Commentary - International Research Journal of Biochemistry and Bioinformatics ( 2021) Volume 11, Issue 4
Received: 20-Oct-2021 Published: 10-Nov-2021
The method of determining the nucleotide sequence of DNA is known as DNA sequencing (deoxyribonucleic acid). A gene's or genome's nucleotide sequence is the most basic level of information. It's the blueprint for creating an organism, and without it, no knowledge of genetic function or evolution would be complete.
DNA sequencing uses electrophoresis separation and autoradiography, which is a sensitive detection method but this is a time and labour-intensive method. As a result, a real-time detection approach should be used instead, in which a computer analyses measured data automatically. They used four types of fluorophores, corresponding to four DNA fragment families terminating in A, C, G, or T.

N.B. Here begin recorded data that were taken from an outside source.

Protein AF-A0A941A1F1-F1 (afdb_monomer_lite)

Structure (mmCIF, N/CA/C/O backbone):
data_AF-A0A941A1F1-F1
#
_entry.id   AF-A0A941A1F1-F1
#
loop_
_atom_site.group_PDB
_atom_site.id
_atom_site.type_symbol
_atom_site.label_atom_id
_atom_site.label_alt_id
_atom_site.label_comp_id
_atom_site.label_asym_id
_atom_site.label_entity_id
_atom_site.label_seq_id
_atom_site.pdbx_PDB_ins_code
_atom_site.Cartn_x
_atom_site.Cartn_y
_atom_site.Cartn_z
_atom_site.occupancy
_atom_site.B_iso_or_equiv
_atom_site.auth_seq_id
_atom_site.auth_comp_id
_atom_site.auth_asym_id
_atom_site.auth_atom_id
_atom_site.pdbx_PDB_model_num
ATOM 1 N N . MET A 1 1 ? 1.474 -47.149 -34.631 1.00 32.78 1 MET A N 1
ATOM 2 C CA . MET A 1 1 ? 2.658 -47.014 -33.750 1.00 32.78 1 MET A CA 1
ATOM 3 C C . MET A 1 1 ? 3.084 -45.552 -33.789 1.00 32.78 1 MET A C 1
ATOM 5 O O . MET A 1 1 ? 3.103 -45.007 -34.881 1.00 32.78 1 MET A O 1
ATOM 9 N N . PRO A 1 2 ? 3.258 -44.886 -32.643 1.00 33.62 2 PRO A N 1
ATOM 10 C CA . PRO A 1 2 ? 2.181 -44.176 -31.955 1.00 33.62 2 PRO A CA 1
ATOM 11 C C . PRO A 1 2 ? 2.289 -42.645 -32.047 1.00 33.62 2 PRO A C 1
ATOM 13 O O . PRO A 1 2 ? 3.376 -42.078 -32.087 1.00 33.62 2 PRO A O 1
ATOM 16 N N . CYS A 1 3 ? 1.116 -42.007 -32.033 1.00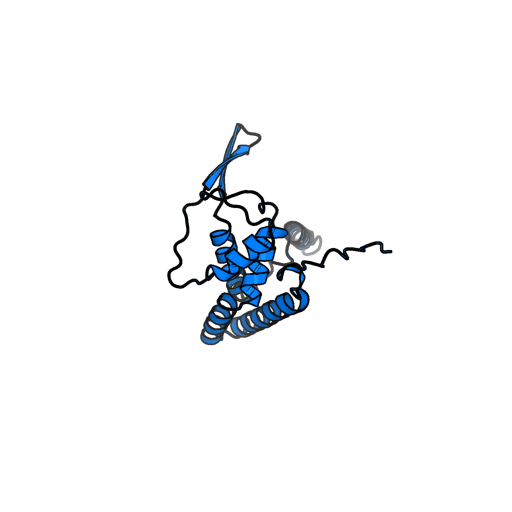 35.47 3 CYS A N 1
ATOM 17 C CA . CYS A 1 3 ? 0.908 -40.600 -31.714 1.00 35.47 3 CYS A CA 1
ATOM 18 C C . CYS A 1 3 ? 1.469 -40.339 -30.311 1.00 35.47 3 CYS A C 1
ATOM 20 O O . CYS A 1 3 ? 0.954 -40.882 -29.334 1.00 35.47 3 CYS A O 1
ATOM 22 N N . ILE A 1 4 ? 2.546 -39.561 -30.208 1.00 37.41 4 ILE A N 1
ATOM 23 C CA . ILE A 1 4 ? 2.980 -39.026 -28.921 1.00 37.41 4 ILE A CA 1
ATOM 24 C C . ILE A 1 4 ? 2.162 -37.757 -28.708 1.00 37.41 4 ILE A C 1
ATOM 26 O O . ILE A 1 4 ? 2.548 -36.670 -29.134 1.00 37.41 4 ILE A O 1
ATOM 30 N N . GLU A 1 5 ? 1.011 -37.917 -28.058 1.00 36.12 5 GLU A N 1
ATOM 31 C CA . GLU A 1 5 ? 0.388 -36.830 -27.315 1.00 36.12 5 GLU A CA 1
ATOM 32 C C . GLU A 1 5 ? 1.389 -36.374 -26.253 1.00 36.12 5 GLU A C 1
ATOM 34 O O . GLU A 1 5 ? 1.511 -36.945 -25.170 1.00 36.12 5 GLU A O 1
ATOM 39 N N . GLN A 1 6 ? 2.154 -35.336 -26.576 1.00 36.75 6 GLN A N 1
ATOM 40 C CA . GLN A 1 6 ? 2.778 -34.529 -25.549 1.00 36.75 6 GLN A CA 1
ATOM 41 C C . GLN A 1 6 ? 1.657 -33.701 -24.927 1.00 36.75 6 GLN A C 1
ATOM 43 O O . GLN A 1 6 ? 1.337 -32.611 -25.395 1.00 36.75 6 GLN A O 1
ATOM 48 N N . THR A 1 7 ? 1.033 -34.231 -23.874 1.00 38.53 7 THR A N 1
ATOM 49 C CA . THR A 1 7 ? 0.342 -33.406 -22.880 1.00 38.53 7 THR A CA 1
ATOM 50 C C . THR A 1 7 ? 1.358 -32.397 -22.364 1.00 38.53 7 THR A C 1
ATOM 52 O O . THR A 1 7 ? 2.165 -32.702 -21.485 1.00 38.53 7 THR A O 1
ATOM 55 N N . SER A 1 8 ? 1.362 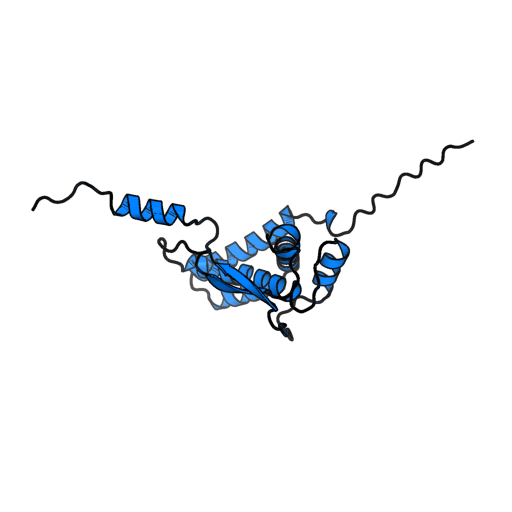-31.211 -22.974 1.00 37.97 8 SER A N 1
ATOM 56 C CA . SER A 1 8 ? 2.154 -30.067 -22.550 1.00 37.97 8 SER A CA 1
ATOM 57 C C . SER A 1 8 ? 1.847 -29.831 -21.079 1.00 37.97 8 SER A C 1
ATOM 59 O O . SER A 1 8 ? 0.708 -29.514 -20.716 1.00 37.97 8 SER A O 1
ATOM 61 N N . GLY A 1 9 ? 2.852 -30.079 -20.242 1.00 37.88 9 GLY A N 1
ATOM 62 C CA . GLY A 1 9 ? 2.761 -29.945 -18.803 1.00 37.88 9 GLY A CA 1
ATOM 63 C C . GLY A 1 9 ? 2.131 -28.609 -18.437 1.00 37.88 9 GLY A C 1
ATOM 64 O O . GLY A 1 9 ? 2.486 -27.557 -18.966 1.00 37.88 9 GLY A O 1
ATOM 65 N N . ARG A 1 10 ? 1.165 -28.663 -17.524 1.00 44.78 10 ARG A N 1
ATOM 66 C CA . ARG A 1 10 ? 0.720 -27.499 -16.766 1.00 44.78 10 ARG A CA 1
ATOM 67 C C . ARG A 1 10 ? 1.919 -26.990 -15.974 1.00 44.78 10 ARG A C 1
ATOM 69 O O . ARG A 1 10 ? 2.111 -27.390 -14.829 1.00 44.78 10 ARG A O 1
ATOM 76 N N . ASP A 1 11 ? 2.709 -26.110 -16.574 1.00 45.19 11 ASP A N 1
ATOM 77 C CA . ASP A 1 11 ? 3.702 -25.326 -15.851 1.00 45.19 11 ASP A CA 1
ATOM 78 C C . ASP A 1 11 ? 2.953 -24.216 -15.092 1.00 45.19 11 ASP A C 1
ATOM 80 O O . ASP A 1 11 ? 2.907 -23.039 -15.453 1.00 45.19 11 ASP A O 1
ATOM 84 N N . LEU A 1 12 ? 2.202 -24.652 -14.077 1.00 41.84 12 LEU A N 1
ATOM 85 C CA . LEU A 1 12 ? 1.463 -23.804 -13.156 1.00 41.84 12 LEU A CA 1
ATOM 86 C C . LEU A 1 12 ? 2.481 -23.169 -12.215 1.00 41.84 12 LEU A C 1
ATOM 88 O O . LEU A 1 12 ? 2.741 -23.653 -11.115 1.00 41.84 12 LEU A O 1
ATOM 92 N N . THR A 1 13 ? 3.070 -22.072 -12.680 1.00 57.50 13 THR A N 1
ATOM 93 C CA . THR A 1 13 ? 3.934 -21.190 -11.894 1.00 57.50 13 THR A CA 1
ATOM 94 C C . THR A 1 13 ? 3.331 -20.967 -10.502 1.00 57.50 13 THR A C 1
ATOM 96 O O . THR A 1 13 ? 2.135 -20.682 -10.370 1.00 57.50 13 THR A O 1
ATOM 99 N N . ALA A 1 14 ? 4.143 -21.081 -9.444 1.00 80.69 14 ALA A N 1
ATOM 100 C CA . ALA A 1 14 ? 3.694 -21.040 -8.044 1.00 80.69 14 ALA A CA 1
ATOM 101 C C . ALA A 1 14 ? 2.858 -19.794 -7.673 1.00 80.69 14 ALA A C 1
ATOM 103 O O . ALA A 1 14 ? 2.162 -19.803 -6.662 1.00 80.69 14 ALA A O 1
ATOM 104 N N . TRP A 1 15 ? 2.904 -18.732 -8.486 1.00 89.62 15 TRP A N 1
ATOM 105 C CA . TRP A 1 15 ? 2.056 -17.544 -8.370 1.00 89.62 15 TRP A CA 1
ATOM 106 C C . TRP A 1 15 ? 0.578 -17.811 -8.691 1.00 89.62 15 TRP A C 1
ATOM 108 O O . TRP A 1 15 ? -0.310 -17.311 -8.002 1.00 89.62 15 TRP A O 1
ATOM 118 N N . SER A 1 16 ? 0.307 -18.600 -9.735 1.00 88.25 16 SER A N 1
ATOM 119 C CA . SER A 1 16 ? -1.054 -18.939 -10.175 1.00 88.25 16 SER A CA 1
ATOM 120 C C . SER A 1 16 ? -1.784 -19.850 -9.182 1.00 88.25 16 SER A C 1
ATOM 122 O O . SER A 1 16 ? -3.003 -19.774 -9.062 1.00 88.25 16 SER A O 1
ATOM 124 N N . ALA A 1 17 ? -1.031 -20.645 -8.416 1.00 91.19 17 ALA A N 1
ATOM 125 C CA . ALA A 1 17 ? -1.547 -21.550 -7.392 1.00 91.19 17 ALA A CA 1
ATOM 126 C C . ALA A 1 17 ? -1.862 -20.865 -6.044 1.00 91.19 17 ALA A C 1
ATOM 128 O O . ALA A 1 17 ? -2.293 -21.529 -5.101 1.00 91.19 17 ALA A O 1
ATOM 129 N N . ILE A 1 18 ? -1.630 -19.553 -5.908 1.00 93.56 18 ILE A N 1
ATOM 130 C CA . ILE A 1 18 ? -1.876 -18.829 -4.654 1.00 93.56 18 ILE A CA 1
ATOM 131 C C . ILE A 1 18 ? -3.383 -18.695 -4.410 1.00 93.56 18 ILE A C 1
ATOM 133 O O . ILE A 1 18 ? -4.099 -18.071 -5.193 1.00 93.56 18 ILE A O 1
ATOM 137 N N . ASP A 1 19 ? -3.852 -19.181 -3.259 1.00 95.25 19 ASP A N 1
ATOM 138 C CA . ASP A 1 19 ? -5.204 -18.896 -2.771 1.00 95.25 19 ASP A CA 1
ATOM 139 C C . ASP A 1 19 ? -5.301 -17.446 -2.271 1.00 95.25 19 ASP A C 1
ATOM 141 O O . ASP A 1 19 ? -5.014 -17.102 -1.117 1.00 95.25 19 ASP A O 1
ATOM 145 N N . TRP A 1 20 ? -5.730 -16.571 -3.174 1.00 95.94 20 TRP A N 1
ATOM 146 C CA . TRP A 1 20 ? -5.905 -15.151 -2.901 1.00 95.94 20 TRP A CA 1
ATOM 147 C C . TRP A 1 20 ? -6.998 -14.851 -1.876 1.00 95.94 20 TRP A C 1
ATOM 149 O O . TRP A 1 20 ? -6.900 -13.849 -1.163 1.00 95.94 20 TRP A O 1
ATOM 159 N N . THR A 1 21 ? -8.006 -15.715 -1.755 1.00 97.06 21 THR A N 1
ATOM 160 C CA . THR A 1 21 ? -9.083 -15.561 -0.772 1.00 97.06 21 THR A CA 1
ATOM 161 C C . THR A 1 21 ? -8.540 -15.792 0.634 1.00 97.06 21 THR A C 1
ATOM 163 O O . THR A 1 21 ? -8.788 -14.983 1.535 1.00 97.06 21 THR A O 1
ATOM 166 N N . ALA A 1 22 ? -7.725 -16.833 0.820 1.00 95.38 22 ALA A N 1
ATOM 167 C CA . ALA A 1 22 ? -7.048 -17.102 2.086 1.00 95.38 22 ALA A CA 1
ATOM 168 C C . ALA A 1 22 ? -6.020 -16.014 2.447 1.00 95.38 22 ALA A C 1
ATOM 170 O O . ALA A 1 22 ? -5.950 -15.575 3.606 1.00 95.38 22 ALA A O 1
ATOM 171 N N . VAL A 1 23 ? -5.253 -15.530 1.461 1.00 97.19 23 VAL A N 1
ATOM 172 C CA . VAL A 1 23 ? -4.294 -14.426 1.636 1.00 97.19 23 VAL A CA 1
ATOM 173 C C . VAL A 1 23 ? -5.012 -13.153 2.091 1.00 97.19 23 VAL A C 1
ATOM 175 O O . VAL A 1 23 ? -4.682 -12.607 3.150 1.0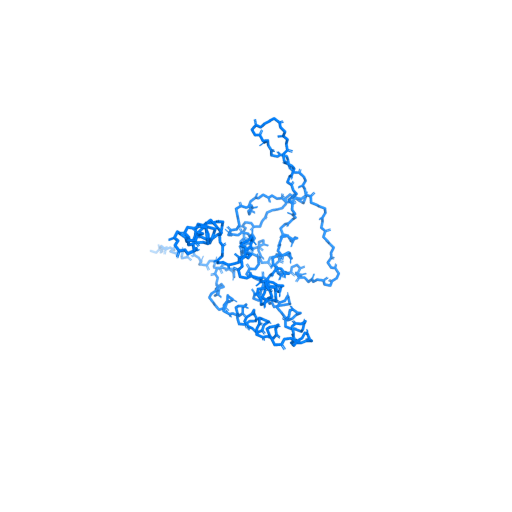0 97.19 23 VAL A O 1
ATOM 178 N N . ALA A 1 24 ? -6.044 -12.721 1.361 1.00 97.25 24 ALA A N 1
ATOM 179 C CA . ALA A 1 24 ? -6.837 -11.545 1.710 1.00 97.25 24 ALA A CA 1
ATOM 180 C C . ALA A 1 24 ? -7.536 -11.711 3.067 1.00 97.25 24 ALA A C 1
ATOM 182 O O . ALA A 1 24 ? -7.525 -10.796 3.890 1.00 97.25 24 ALA A O 1
ATOM 183 N N . GLY A 1 25 ? -8.082 -12.896 3.356 1.00 98.06 25 GLY A N 1
ATOM 184 C CA . GLY A 1 25 ? -8.686 -13.211 4.650 1.00 98.06 25 GLY A CA 1
ATOM 185 C C . GLY A 1 25 ? -7.708 -13.052 5.816 1.00 98.06 25 GLY A C 1
ATOM 186 O O . GLY A 1 25 ? -8.068 -12.503 6.858 1.00 98.06 25 GLY A O 1
ATOM 187 N N . THR A 1 26 ? -6.453 -13.464 5.639 1.00 97.94 26 THR A N 1
ATOM 188 C CA . THR A 1 26 ? -5.404 -13.313 6.658 1.00 97.94 26 THR A CA 1
ATOM 189 C C . THR A 1 26 ? -5.081 -11.849 6.936 1.00 97.94 26 THR A C 1
ATOM 191 O O . THR A 1 26 ? -5.027 -11.449 8.102 1.00 97.94 26 THR A O 1
ATOM 194 N N . VAL A 1 27 ? -4.915 -11.041 5.885 1.00 98.19 27 VAL A N 1
ATOM 195 C CA . VAL A 1 27 ? -4.655 -9.600 6.016 1.00 98.19 27 VAL A CA 1
ATOM 196 C C . VAL A 1 27 ? -5.839 -8.903 6.686 1.00 98.19 27 VAL A C 1
ATOM 198 O O . VAL A 1 27 ? -5.645 -8.238 7.704 1.00 98.19 27 VAL A O 1
ATOM 201 N N . ARG A 1 28 ? -7.073 -9.148 6.222 1.00 98.00 28 ARG A N 1
ATOM 202 C CA . ARG A 1 28 ? -8.295 -8.572 6.812 1.00 98.00 28 ARG A CA 1
ATOM 203 C C . ARG A 1 28 ? -8.445 -8.901 8.297 1.00 98.00 28 ARG A C 1
ATOM 205 O O . ARG A 1 28 ? -8.788 -8.025 9.088 1.00 98.00 28 ARG A O 1
ATOM 212 N N . ARG A 1 29 ? -8.143 -10.138 8.716 1.00 98.38 29 ARG A N 1
ATOM 213 C CA . ARG A 1 29 ? -8.166 -10.519 10.143 1.00 98.38 29 ARG A CA 1
ATOM 214 C C . ARG A 1 29 ? -7.173 -9.706 10.972 1.00 98.38 29 ARG A C 1
ATOM 216 O O . ARG A 1 29 ? -7.511 -9.290 12.079 1.00 98.38 29 ARG A O 1
ATOM 223 N N . LEU A 1 30 ? -5.956 -9.488 10.469 1.00 98.06 30 LEU A N 1
ATOM 224 C CA . LEU A 1 30 ? -4.959 -8.661 11.156 1.00 98.06 30 LEU A CA 1
ATOM 225 C C . LEU A 1 30 ? -5.393 -7.194 11.206 1.00 98.06 30 LEU A C 1
ATOM 227 O O . LEU A 1 30 ? -5.362 -6.604 12.283 1.00 98.06 30 LEU A O 1
ATOM 231 N N . GLN A 1 31 ? -5.877 -6.642 10.095 1.00 98.31 31 GLN A N 1
ATOM 232 C CA . GLN A 1 31 ? -6.389 -5.273 10.033 1.00 98.31 31 GLN A CA 1
ATOM 233 C C . GLN A 1 31 ? -7.555 -5.054 11.006 1.00 98.31 31 GLN A C 1
ATOM 235 O O . GLN A 1 31 ? -7.521 -4.118 11.798 1.00 98.31 31 GLN A O 1
ATOM 240 N N . GLY A 1 32 ? -8.522 -5.974 11.070 1.00 98.19 32 GLY A N 1
ATOM 241 C CA . GLY A 1 32 ? -9.625 -5.901 12.034 1.00 98.19 32 GLY A CA 1
ATOM 242 C C . GLY A 1 32 ? -9.187 -6.045 13.500 1.00 98.19 32 GLY A C 1
ATOM 243 O O . GLY A 1 32 ? -9.875 -5.580 14.410 1.00 98.19 32 GLY A O 1
ATOM 244 N N . ARG A 1 33 ? -8.043 -6.686 13.778 1.00 98.56 33 ARG A N 1
ATOM 245 C CA . ARG A 1 33 ? -7.437 -6.690 15.125 1.00 98.56 33 ARG A CA 1
ATOM 246 C C . ARG A 1 33 ? -6.763 -5.355 15.436 1.00 98.56 33 ARG A C 1
ATOM 248 O O . ARG A 1 33 ? -6.903 -4.888 16.561 1.00 98.56 33 ARG A O 1
ATOM 255 N N . ILE A 1 34 ? -6.066 -4.759 14.465 1.00 98.56 34 ILE A N 1
ATOM 256 C CA . ILE A 1 34 ? -5.442 -3.433 14.598 1.00 98.56 34 ILE A CA 1
ATOM 257 C C . ILE A 1 34 ? -6.524 -2.386 14.869 1.00 98.56 34 ILE A C 1
ATOM 259 O O . ILE A 1 34 ? -6.434 -1.691 15.874 1.00 98.56 34 ILE A O 1
ATOM 263 N N . PHE A 1 35 ? -7.580 -2.354 14.052 1.00 98.19 35 PHE A N 1
ATOM 264 C CA . PHE A 1 35 ? -8.707 -1.431 14.200 1.00 98.19 35 PHE A CA 1
ATOM 265 C C . PHE A 1 35 ? -9.347 -1.520 15.592 1.00 98.19 35 PHE A C 1
ATOM 267 O O . PHE A 1 35 ? -9.460 -0.521 16.293 1.00 98.19 35 PHE A O 1
ATOM 274 N N . ARG A 1 36 ? -9.707 -2.732 16.046 1.00 98.50 36 ARG A N 1
ATOM 275 C CA . ARG A 1 36 ? -10.325 -2.924 17.372 1.00 98.50 36 ARG A CA 1
ATOM 276 C C . ARG A 1 36 ? -9.402 -2.534 18.527 1.00 98.50 36 ARG A C 1
ATOM 278 O O . ARG A 1 36 ? -9.887 -2.023 19.528 1.00 98.50 36 ARG A O 1
ATOM 285 N N . ALA A 1 37 ? -8.098 -2.785 18.408 1.00 98.19 37 ALA A N 1
ATOM 286 C CA . ALA A 1 37 ? -7.127 -2.366 19.417 1.00 98.19 37 ALA A CA 1
ATOM 287 C C . ALA A 1 37 ? -6.972 -0.836 19.444 1.00 98.19 37 ALA A C 1
ATOM 289 O O . ALA A 1 37 ? -6.940 -0.247 20.521 1.00 98.19 37 ALA A O 1
ATOM 290 N N . ALA A 1 38 ? -6.928 -0.195 18.274 1.00 97.81 38 ALA A N 1
ATOM 291 C CA . ALA A 1 38 ? -6.828 1.255 18.145 1.00 97.81 38 ALA A CA 1
ATOM 292 C C . ALA A 1 38 ? -8.079 1.967 18.684 1.00 97.81 38 ALA A C 1
ATOM 294 O O . ALA A 1 38 ? -7.943 2.911 19.458 1.00 97.81 38 ALA A O 1
ATOM 295 N N . ALA A 1 39 ? -9.275 1.446 18.392 1.00 97.06 39 ALA A N 1
ATOM 296 C CA . ALA A 1 39 ? -10.544 1.948 18.928 1.00 97.06 39 ALA A CA 1
ATOM 297 C C . ALA A 1 39 ? -10.632 1.877 20.468 1.00 97.06 39 ALA A C 1
ATOM 299 O O . ALA A 1 39 ? -11.353 2.654 21.080 1.00 97.06 39 ALA A O 1
ATOM 300 N N . ARG A 1 40 ? -9.889 0.960 21.104 1.00 97.81 40 ARG A N 1
ATOM 301 C CA . ARG A 1 40 ? -9.796 0.825 22.572 1.00 97.81 40 ARG A CA 1
ATOM 302 C C . ARG A 1 40 ? -8.620 1.587 23.190 1.00 97.81 40 ARG A C 1
ATOM 304 O O . ARG A 1 40 ? -8.407 1.495 24.392 1.00 97.81 40 ARG A O 1
ATOM 311 N N . GLY A 1 41 ? -7.808 2.273 22.384 1.00 96.75 41 GLY A N 1
ATOM 312 C CA . GLY A 1 41 ? -6.597 2.953 22.854 1.00 96.75 41 GLY A CA 1
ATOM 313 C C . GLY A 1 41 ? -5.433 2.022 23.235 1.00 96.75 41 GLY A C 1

Many individuals with serious, often fatal disorders with a genetic foundation are seen in newborn critical care units and children's hospitals. Some of these are well-known genetic illnesses that have been accurately identified and verified by clinical genetic testing. However, a significant proportion match established diseases but affect people who have received negative genetic test findings. Exome sequencing is being used in a number of experimental initiatives, including the National Institutes of Health's Undiagnosed Disease Network. Exome sequencing finds a harmful mutation in 25%-30% of patients on average.

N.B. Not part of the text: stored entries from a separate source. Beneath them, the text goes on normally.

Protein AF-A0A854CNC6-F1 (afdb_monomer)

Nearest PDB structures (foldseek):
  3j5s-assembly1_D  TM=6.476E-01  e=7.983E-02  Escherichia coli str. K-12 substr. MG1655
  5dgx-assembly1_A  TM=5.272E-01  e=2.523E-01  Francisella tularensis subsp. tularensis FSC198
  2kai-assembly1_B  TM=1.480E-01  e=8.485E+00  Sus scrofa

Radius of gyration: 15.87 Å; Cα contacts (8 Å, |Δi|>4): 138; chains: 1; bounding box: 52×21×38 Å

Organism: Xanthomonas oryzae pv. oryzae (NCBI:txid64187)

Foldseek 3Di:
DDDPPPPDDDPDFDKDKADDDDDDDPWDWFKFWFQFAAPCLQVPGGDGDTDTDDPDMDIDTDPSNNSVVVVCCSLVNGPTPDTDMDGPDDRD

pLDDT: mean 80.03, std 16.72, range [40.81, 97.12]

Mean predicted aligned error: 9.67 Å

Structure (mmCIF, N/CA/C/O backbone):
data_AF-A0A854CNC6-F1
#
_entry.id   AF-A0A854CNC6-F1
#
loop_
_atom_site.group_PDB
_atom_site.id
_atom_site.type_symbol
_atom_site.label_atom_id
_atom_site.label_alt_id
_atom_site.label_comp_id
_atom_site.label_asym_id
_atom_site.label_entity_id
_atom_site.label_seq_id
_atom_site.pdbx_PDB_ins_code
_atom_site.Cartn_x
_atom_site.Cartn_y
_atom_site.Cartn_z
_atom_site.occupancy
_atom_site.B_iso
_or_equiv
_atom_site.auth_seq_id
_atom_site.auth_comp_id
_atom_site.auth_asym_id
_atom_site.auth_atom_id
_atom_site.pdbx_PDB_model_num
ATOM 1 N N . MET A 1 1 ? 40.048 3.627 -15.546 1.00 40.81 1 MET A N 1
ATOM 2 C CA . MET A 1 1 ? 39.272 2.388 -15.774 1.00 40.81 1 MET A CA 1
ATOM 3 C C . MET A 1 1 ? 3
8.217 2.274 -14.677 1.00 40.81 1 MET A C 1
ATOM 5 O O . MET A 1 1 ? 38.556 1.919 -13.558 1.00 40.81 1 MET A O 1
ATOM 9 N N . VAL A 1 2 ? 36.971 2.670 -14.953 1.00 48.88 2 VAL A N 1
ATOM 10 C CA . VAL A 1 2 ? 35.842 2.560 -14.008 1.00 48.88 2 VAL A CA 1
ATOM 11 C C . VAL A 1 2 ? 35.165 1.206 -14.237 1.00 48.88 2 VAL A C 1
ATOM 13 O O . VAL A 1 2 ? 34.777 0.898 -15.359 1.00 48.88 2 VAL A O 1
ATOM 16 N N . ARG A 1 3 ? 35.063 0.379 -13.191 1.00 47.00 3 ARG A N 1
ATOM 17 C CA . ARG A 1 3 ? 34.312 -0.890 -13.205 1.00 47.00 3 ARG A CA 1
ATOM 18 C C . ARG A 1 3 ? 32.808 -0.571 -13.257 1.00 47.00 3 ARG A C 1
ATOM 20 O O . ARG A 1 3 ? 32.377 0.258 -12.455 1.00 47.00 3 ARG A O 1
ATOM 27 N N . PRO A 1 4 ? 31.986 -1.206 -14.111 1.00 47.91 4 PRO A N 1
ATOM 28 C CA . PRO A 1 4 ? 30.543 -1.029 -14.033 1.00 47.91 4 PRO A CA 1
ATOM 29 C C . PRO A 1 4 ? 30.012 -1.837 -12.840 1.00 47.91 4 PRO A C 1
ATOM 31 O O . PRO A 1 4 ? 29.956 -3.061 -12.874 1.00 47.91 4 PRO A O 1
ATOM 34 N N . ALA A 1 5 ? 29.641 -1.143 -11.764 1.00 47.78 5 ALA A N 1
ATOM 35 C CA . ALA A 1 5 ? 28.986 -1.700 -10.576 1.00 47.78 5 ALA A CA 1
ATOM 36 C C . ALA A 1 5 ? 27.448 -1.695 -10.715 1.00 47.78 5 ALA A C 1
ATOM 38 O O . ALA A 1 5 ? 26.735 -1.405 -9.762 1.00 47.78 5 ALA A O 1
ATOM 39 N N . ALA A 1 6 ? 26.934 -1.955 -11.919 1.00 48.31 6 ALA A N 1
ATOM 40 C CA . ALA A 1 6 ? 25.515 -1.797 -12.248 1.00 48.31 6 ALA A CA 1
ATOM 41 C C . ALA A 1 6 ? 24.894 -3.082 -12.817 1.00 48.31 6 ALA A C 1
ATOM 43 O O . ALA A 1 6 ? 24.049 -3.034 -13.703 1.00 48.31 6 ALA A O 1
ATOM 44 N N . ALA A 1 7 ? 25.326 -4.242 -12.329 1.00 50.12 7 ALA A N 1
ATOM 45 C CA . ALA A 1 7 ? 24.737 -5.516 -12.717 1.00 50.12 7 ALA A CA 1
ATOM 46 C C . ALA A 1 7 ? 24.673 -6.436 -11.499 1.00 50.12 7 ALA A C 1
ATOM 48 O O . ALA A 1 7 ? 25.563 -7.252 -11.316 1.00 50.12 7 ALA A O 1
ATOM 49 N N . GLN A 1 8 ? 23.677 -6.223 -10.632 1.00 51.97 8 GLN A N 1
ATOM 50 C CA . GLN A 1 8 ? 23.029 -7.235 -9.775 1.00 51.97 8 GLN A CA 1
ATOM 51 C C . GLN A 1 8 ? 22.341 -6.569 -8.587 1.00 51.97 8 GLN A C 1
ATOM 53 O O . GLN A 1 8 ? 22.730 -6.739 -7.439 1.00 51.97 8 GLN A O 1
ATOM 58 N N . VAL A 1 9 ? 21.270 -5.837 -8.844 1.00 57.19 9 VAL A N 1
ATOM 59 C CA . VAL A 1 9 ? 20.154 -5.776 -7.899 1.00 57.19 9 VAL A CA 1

Whole-genome sequencing is the logical next step, as it can examine poorly captured exonic areas and find structural variations. Whole genome sequencing may now be the natural initial step using the X Ten system. It offers a shorter turnaround time, doesn't require hybridization, and can detect everything from single nucleotide variations to massive deletions. Sequencing should be done on the patient, both parents, and a sibling.
Drug trials and pharmacogenomics
Personalized medicine, which tailors illness treatments to an individual's genetic composition, is one of the great promises of genomic research. To get there, researchers will have to look at the genetic diversity that underpins illness prediction and drug response. Many pharmacogenomics initiatives are now underway, with the majority relying on SNP arrays or targeted sequencing. Whole genome sequencing would strengthen these attempts by capturing a far greater range of variation that might influence the response.WGS might potentially be employed as a front-end tool in clinical trials to stratify individuals depending on their likelihood of responding to the medicine under study.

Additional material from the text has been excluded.